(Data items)
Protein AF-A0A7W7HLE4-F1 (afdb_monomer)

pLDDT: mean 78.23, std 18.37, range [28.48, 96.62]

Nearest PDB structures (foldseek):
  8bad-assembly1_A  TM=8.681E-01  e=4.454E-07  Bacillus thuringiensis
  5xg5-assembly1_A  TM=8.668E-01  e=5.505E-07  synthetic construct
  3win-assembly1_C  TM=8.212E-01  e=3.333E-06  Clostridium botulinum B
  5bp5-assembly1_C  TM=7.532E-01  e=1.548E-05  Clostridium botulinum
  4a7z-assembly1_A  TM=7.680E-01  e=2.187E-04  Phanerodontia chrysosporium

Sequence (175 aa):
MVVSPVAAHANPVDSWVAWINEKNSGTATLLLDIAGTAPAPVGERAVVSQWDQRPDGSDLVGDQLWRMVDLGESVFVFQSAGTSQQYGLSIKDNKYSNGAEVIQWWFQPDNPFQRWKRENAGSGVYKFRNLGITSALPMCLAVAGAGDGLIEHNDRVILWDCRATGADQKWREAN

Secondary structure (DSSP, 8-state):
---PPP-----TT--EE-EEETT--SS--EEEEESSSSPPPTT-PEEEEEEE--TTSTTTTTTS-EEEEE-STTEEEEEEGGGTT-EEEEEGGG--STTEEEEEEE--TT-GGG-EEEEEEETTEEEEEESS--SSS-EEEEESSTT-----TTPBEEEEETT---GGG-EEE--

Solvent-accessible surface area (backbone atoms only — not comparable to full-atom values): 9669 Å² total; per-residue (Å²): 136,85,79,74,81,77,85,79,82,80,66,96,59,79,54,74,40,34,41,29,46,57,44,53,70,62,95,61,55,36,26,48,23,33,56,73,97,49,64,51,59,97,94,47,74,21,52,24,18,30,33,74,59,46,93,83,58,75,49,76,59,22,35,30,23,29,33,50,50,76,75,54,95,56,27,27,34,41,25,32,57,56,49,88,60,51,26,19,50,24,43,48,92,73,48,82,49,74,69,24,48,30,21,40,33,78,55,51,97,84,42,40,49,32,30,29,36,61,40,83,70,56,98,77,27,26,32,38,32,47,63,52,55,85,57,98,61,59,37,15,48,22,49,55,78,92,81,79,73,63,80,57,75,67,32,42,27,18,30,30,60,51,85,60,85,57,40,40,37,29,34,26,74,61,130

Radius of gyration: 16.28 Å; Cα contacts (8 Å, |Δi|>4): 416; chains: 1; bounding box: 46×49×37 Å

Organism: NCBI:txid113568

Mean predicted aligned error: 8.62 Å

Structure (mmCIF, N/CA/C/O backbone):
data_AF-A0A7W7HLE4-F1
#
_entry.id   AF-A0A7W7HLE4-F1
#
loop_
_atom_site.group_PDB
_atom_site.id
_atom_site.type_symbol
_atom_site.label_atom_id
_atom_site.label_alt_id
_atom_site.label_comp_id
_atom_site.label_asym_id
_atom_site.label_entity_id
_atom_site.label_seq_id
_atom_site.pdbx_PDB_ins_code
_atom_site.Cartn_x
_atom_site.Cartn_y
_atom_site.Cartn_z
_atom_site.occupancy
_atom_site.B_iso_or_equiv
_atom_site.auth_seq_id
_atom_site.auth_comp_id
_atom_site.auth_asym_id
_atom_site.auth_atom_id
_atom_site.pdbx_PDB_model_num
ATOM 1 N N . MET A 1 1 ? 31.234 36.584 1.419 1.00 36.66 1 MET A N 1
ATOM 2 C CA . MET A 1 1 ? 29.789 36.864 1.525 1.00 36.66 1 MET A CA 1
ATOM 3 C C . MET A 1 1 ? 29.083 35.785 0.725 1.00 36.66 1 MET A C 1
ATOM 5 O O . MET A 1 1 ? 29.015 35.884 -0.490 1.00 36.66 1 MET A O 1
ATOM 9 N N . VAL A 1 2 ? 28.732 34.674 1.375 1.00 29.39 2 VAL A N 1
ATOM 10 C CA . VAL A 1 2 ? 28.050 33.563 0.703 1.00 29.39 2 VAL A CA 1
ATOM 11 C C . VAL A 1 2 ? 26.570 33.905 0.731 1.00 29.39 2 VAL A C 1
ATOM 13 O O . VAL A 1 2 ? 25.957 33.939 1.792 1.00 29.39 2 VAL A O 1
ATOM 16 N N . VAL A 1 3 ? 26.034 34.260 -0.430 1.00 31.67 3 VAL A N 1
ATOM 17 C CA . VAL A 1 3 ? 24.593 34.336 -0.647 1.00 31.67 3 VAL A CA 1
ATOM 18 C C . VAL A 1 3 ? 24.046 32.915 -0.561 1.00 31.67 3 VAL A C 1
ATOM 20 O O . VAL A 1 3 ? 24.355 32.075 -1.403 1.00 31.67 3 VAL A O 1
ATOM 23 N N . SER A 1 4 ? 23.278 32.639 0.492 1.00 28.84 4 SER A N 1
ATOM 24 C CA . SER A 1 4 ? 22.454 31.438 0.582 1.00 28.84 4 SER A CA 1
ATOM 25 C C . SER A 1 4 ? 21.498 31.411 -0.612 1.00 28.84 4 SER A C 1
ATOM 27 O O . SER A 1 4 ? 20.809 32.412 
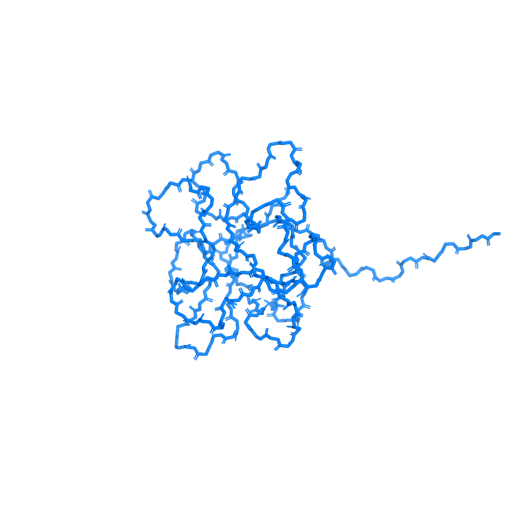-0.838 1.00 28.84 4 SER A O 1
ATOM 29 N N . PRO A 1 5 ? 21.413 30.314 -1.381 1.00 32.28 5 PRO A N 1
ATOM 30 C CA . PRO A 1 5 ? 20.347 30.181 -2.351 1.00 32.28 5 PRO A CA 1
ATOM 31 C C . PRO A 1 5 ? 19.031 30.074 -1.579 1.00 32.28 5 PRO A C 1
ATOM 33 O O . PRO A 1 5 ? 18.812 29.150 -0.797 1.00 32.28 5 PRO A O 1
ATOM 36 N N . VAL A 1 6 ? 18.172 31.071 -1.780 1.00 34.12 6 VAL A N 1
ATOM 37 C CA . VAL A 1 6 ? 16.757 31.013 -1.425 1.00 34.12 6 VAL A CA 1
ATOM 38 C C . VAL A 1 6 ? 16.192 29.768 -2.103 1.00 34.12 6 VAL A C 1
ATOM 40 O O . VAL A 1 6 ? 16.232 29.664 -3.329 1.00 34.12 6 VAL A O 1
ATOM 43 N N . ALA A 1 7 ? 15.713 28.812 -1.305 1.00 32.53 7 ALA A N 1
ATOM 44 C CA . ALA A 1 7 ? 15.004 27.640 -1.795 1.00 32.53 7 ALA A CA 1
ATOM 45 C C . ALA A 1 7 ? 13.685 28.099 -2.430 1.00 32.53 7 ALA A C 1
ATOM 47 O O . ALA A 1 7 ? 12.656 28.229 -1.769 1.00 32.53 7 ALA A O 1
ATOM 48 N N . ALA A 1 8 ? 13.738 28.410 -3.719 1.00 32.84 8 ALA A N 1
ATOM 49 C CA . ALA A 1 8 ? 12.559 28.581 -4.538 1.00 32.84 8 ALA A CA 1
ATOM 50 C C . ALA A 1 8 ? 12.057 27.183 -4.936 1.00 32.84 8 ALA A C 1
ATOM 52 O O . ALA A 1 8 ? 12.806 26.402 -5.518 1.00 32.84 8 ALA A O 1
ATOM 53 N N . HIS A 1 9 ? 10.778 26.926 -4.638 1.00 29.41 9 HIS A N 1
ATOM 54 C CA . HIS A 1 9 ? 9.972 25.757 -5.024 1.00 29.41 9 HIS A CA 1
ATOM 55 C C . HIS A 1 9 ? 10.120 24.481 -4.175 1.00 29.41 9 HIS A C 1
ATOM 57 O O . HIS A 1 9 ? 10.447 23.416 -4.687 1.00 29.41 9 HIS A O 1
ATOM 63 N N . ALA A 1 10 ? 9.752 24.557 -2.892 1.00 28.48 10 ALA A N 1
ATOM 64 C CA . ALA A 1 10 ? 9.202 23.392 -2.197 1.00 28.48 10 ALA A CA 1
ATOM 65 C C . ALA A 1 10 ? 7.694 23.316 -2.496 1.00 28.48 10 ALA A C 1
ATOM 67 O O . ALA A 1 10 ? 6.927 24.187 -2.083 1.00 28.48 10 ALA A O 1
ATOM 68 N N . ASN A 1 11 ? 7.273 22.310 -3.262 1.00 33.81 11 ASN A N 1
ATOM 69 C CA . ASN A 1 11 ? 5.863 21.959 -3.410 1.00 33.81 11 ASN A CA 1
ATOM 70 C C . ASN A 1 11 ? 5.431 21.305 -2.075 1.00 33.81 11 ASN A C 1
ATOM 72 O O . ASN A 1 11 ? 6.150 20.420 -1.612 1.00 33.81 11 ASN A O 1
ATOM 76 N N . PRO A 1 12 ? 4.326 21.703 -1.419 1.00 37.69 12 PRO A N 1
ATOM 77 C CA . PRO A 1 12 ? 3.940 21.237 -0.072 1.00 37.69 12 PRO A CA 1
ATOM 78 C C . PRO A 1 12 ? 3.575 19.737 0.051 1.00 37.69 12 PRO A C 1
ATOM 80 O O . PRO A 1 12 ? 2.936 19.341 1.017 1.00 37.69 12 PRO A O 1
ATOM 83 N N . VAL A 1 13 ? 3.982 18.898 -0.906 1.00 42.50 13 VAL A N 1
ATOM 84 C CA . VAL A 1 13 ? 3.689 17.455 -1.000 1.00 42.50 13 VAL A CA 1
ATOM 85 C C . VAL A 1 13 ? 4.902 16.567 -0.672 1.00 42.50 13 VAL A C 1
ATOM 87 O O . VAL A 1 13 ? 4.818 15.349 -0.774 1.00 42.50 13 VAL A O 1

## Problem to work on
Transcribe exactly the lines from the one containing "ATOM 76 N N" through the end of the records, both included, and nothing else.

## Solution for this exercise
ATOM 76 N N . PRO A 1 12 ? 4.326 21.703 -1.419 1.00 37.69 12 PRO A N 1
ATOM 77 C CA . PRO A 1 12 ? 3.940 21.237 -0.072 1.00 37.69 12 PRO A CA 1
ATOM 78 C C . PRO A 1 12 ? 3.575 19.737 0.051 1.00 37.69 12 PRO A C 1
ATOM 80 O O . PRO A 1 12 ? 2.936 19.341 1.017 1.00 37.69 12 PRO A O 1
ATOM 83 N N . VAL A 1 13 ? 3.982 18.898 -0.906 1.00 42.50 13 VAL A N 1
ATOM 84 C CA . VAL A 1 13 ? 3.689 17.455 -1.000 1.00 42.50 13 VAL A CA 1
ATOM 85 C C . VAL A 1 13 ? 4.902 16.567 -0.672 1.00 42.50 13 VAL A C 1
ATOM 87 O O . VAL A 1 13 ? 4.818 15.349 -0.774 1.00 42.50 13 VAL A O 1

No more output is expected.